Fire Without Witness

Mark Nepo

406 pages, Hardcover

ISBN: 0945167067

ISBN13:

Language: English

Publish: December 1, 1988

Fire Without Witness is an epic poem that centers on the world of Michelangelo as revealed through his painting of The Sistine Ceiling. While painting the different panels, he reveals stories of his time, his life, and through his dreams, the future. As the panels are painted, the prophets and sibyls and objects of Creation come alive, unknown to Michelangelo, and tell their stories. The poem presents two skewed realities. And while at times the Biblical and Mythic voices see Michelangelo, they never reach his awareness. They barely interact, in brushing contacts we alone witness.

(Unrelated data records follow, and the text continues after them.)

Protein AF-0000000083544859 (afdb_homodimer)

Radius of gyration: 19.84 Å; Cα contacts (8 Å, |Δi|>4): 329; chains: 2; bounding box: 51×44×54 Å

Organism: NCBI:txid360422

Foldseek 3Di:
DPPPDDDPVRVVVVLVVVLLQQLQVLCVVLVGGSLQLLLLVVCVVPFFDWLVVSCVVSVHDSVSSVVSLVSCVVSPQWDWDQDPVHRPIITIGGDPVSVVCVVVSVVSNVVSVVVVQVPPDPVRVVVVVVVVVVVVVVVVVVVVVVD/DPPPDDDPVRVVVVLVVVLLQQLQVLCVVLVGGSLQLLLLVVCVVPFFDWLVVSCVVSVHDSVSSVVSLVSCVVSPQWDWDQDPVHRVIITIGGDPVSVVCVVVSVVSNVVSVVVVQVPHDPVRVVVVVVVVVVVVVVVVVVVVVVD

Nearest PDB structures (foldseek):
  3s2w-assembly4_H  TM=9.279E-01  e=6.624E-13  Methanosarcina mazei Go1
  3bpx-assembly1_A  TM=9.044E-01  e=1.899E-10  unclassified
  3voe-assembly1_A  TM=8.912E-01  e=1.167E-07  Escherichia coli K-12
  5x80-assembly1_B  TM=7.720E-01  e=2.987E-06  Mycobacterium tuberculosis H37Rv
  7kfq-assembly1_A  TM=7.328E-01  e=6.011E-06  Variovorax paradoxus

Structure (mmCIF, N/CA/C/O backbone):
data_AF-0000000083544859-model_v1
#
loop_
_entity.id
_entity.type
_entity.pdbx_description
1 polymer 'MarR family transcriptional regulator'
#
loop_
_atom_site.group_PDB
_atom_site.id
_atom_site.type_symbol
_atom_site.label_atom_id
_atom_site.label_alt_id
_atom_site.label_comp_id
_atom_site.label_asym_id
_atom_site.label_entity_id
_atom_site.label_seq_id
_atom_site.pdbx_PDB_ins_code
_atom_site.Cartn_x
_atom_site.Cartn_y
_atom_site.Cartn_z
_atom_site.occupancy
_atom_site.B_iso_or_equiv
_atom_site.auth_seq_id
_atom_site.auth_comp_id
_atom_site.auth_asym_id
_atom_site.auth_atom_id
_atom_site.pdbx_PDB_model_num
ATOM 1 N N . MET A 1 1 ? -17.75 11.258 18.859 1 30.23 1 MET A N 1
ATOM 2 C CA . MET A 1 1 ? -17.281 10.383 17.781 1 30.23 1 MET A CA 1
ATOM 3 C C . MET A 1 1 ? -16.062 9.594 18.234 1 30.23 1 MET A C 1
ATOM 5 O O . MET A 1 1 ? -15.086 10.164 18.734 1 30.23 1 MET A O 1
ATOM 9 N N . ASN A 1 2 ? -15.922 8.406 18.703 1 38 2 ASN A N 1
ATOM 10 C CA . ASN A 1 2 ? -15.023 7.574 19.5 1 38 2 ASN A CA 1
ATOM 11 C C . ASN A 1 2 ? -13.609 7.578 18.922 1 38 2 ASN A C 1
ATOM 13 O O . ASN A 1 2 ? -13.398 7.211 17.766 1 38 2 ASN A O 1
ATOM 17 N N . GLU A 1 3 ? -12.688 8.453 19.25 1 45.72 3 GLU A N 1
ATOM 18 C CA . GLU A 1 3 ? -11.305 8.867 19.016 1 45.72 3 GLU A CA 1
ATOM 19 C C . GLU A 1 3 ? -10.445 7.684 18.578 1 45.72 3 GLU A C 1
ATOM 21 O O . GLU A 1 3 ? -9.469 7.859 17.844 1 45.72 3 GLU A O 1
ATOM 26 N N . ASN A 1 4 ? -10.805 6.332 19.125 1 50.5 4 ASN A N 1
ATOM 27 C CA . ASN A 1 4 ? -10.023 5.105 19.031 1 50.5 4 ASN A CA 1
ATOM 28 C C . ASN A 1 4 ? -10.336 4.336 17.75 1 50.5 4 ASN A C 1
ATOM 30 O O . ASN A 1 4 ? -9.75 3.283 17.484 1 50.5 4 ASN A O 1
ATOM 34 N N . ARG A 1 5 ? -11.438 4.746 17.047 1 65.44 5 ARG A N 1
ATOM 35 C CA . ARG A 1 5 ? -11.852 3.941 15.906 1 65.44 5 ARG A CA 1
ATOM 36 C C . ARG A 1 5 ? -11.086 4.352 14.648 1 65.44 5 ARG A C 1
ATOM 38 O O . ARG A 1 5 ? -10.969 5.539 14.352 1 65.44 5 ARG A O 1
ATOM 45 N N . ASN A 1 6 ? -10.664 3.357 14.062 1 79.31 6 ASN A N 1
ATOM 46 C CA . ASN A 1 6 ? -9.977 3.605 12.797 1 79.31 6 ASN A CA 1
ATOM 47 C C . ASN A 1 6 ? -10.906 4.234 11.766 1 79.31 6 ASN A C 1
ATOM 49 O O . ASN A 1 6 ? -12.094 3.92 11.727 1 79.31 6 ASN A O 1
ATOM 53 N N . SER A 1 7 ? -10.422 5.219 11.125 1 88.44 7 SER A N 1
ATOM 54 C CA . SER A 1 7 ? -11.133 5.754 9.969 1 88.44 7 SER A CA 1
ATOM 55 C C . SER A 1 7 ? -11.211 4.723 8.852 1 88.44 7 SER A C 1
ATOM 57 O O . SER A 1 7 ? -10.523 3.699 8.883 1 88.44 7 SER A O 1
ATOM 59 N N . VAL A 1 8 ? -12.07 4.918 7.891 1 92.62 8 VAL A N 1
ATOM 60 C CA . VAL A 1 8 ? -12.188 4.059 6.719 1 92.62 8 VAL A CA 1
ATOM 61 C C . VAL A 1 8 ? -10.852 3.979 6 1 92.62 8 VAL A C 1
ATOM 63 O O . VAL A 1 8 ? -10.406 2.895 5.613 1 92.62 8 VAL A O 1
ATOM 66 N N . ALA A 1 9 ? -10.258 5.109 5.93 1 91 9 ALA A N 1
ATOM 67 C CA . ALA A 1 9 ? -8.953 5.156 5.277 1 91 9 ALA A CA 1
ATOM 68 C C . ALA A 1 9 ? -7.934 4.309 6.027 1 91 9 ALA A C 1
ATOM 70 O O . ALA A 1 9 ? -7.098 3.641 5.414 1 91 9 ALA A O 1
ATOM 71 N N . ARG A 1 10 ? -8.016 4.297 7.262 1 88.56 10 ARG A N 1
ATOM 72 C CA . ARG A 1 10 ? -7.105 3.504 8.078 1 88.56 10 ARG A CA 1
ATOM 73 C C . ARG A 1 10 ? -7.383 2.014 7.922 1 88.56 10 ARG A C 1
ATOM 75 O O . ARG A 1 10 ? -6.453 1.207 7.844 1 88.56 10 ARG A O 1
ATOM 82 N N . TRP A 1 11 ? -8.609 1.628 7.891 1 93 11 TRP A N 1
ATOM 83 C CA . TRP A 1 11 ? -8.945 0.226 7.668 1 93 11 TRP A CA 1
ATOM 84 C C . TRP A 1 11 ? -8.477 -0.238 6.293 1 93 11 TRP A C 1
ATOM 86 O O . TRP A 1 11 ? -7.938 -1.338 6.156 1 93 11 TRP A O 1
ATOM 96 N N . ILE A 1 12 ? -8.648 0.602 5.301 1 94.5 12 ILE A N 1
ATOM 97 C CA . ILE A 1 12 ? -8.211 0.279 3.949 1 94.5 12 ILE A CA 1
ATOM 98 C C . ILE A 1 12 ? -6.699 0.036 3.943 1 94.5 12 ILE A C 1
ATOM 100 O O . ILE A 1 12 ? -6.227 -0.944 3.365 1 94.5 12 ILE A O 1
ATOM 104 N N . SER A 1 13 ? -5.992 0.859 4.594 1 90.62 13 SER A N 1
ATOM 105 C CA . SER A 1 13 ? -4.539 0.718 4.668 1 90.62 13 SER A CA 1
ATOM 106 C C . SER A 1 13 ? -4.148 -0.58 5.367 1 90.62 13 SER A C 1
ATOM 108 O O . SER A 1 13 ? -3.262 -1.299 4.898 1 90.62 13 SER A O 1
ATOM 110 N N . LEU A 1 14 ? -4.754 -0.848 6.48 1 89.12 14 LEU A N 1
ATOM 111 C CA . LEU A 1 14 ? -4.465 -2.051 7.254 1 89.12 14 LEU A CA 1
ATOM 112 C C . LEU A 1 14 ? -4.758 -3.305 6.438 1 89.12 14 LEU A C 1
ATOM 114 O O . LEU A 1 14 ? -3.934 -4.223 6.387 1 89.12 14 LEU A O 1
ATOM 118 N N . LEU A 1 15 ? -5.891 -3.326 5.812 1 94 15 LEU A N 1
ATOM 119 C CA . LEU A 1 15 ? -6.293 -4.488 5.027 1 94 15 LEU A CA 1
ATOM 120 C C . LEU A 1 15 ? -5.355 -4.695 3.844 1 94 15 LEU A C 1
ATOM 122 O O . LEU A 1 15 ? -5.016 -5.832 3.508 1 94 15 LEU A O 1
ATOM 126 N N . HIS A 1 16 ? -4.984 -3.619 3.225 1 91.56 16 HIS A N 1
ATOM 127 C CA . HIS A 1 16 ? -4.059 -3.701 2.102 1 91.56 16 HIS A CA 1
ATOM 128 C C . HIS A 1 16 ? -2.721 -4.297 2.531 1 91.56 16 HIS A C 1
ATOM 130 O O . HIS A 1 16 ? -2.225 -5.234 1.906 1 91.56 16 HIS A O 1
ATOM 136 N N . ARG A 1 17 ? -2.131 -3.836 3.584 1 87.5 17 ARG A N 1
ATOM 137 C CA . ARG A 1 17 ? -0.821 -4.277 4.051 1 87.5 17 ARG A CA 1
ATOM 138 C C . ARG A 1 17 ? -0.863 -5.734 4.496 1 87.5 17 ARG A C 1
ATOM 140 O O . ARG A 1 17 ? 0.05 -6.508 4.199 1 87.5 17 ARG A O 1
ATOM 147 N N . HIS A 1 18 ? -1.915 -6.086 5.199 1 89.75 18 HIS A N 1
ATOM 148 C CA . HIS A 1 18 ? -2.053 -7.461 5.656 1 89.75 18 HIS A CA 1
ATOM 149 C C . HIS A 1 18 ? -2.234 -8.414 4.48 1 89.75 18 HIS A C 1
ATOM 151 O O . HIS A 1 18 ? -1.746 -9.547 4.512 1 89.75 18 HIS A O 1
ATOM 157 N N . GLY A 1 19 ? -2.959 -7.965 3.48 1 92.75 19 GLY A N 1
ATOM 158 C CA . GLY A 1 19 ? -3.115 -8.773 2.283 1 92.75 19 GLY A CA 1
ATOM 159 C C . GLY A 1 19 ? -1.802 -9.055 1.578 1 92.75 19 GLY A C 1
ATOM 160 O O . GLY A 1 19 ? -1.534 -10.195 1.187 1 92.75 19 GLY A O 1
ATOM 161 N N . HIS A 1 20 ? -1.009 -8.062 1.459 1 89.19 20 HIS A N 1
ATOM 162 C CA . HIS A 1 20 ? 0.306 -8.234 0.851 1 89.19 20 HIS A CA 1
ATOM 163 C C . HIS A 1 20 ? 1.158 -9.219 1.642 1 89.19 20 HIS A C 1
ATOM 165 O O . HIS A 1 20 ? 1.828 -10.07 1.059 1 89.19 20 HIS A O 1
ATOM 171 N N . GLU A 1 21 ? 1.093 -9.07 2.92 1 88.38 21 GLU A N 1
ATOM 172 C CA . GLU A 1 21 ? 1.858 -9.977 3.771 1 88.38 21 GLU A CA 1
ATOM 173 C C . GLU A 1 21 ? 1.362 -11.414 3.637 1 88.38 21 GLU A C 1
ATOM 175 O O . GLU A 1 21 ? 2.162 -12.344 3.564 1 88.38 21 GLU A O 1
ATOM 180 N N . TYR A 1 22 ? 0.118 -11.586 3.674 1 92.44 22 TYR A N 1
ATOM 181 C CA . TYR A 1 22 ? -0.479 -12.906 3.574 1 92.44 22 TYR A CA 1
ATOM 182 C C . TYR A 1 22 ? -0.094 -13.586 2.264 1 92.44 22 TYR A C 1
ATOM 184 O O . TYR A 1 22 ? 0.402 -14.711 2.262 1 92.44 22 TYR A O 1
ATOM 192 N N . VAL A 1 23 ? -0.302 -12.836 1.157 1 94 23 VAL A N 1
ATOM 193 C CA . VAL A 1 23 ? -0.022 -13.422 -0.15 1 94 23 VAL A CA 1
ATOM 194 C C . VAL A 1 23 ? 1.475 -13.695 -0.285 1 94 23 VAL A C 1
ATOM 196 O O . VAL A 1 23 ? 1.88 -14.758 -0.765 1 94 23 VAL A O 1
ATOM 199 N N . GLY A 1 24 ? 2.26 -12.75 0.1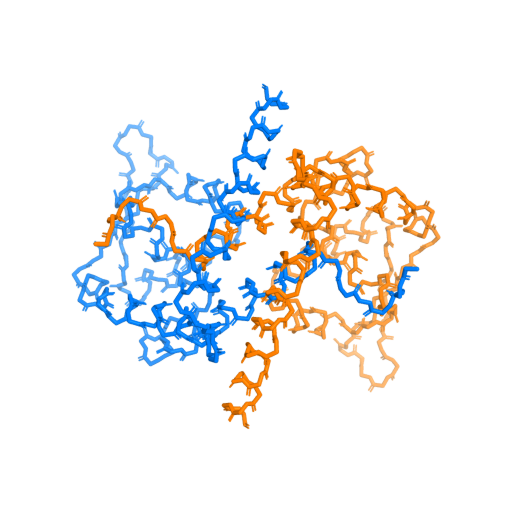53 1 92.25 24 GLY A N 1
ATOM 200 C CA . GLY A 1 24 ? 3.699 -12.961 0.145 1 92.25 24 GLY A CA 1
ATOM 201 C C . GLY A 1 24 ? 4.125 -14.203 0.897 1 92.25 24 GLY A C 1
ATOM 202 O O . GLY A 1 24 ? 5.008 -14.938 0.445 1 92.25 24 GLY A O 1
ATOM 203 N N . ARG A 1 25 ? 3.518 -14.445 2 1 92.19 25 ARG A N 1
ATOM 204 C CA . ARG A 1 25 ? 3.836 -15.617 2.807 1 92.19 25 ARG A CA 1
ATOM 205 C C . ARG A 1 25 ? 3.479 -16.906 2.07 1 92.19 25 ARG A C 1
ATOM 207 O O . ARG A 1 25 ? 4.207 -17.891 2.152 1 92.19 25 ARG A O 1
ATOM 214 N N . GLN A 1 26 ? 2.393 -16.859 1.385 1 94.56 26 GLN A N 1
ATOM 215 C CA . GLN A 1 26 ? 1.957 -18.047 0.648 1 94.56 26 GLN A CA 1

The poem follows, in sequence, the way Michelangelo actually painted the frescos on the Ceiling. The order of painting here is what I see as most logical. Other suggested sequences exist, due to the uneven progression of his work, but it is clear he painted the story of Creation in reverse order, moving from Noah to Adam to God creating the elements, winding his way back to the beginning. It took him three years to paint the Ceiling, not including the border of lunettes, and the poem is broken into three parts or movements, 1509, 1510, and 1511, each part into sections representing the panels painted during those years—25 sections in all.

It took me ten years to write the poem, which seems now a painting itself. It seems a vision of that rim between the human and the infinite, where our body of sense almost leaves us, than settles and hardens into what we are. And when dealing with the infinite, all comes down to one encompassing, unnamable source, one fire without witness. As Michelangelo himself put it, “What is in the very center is always free.”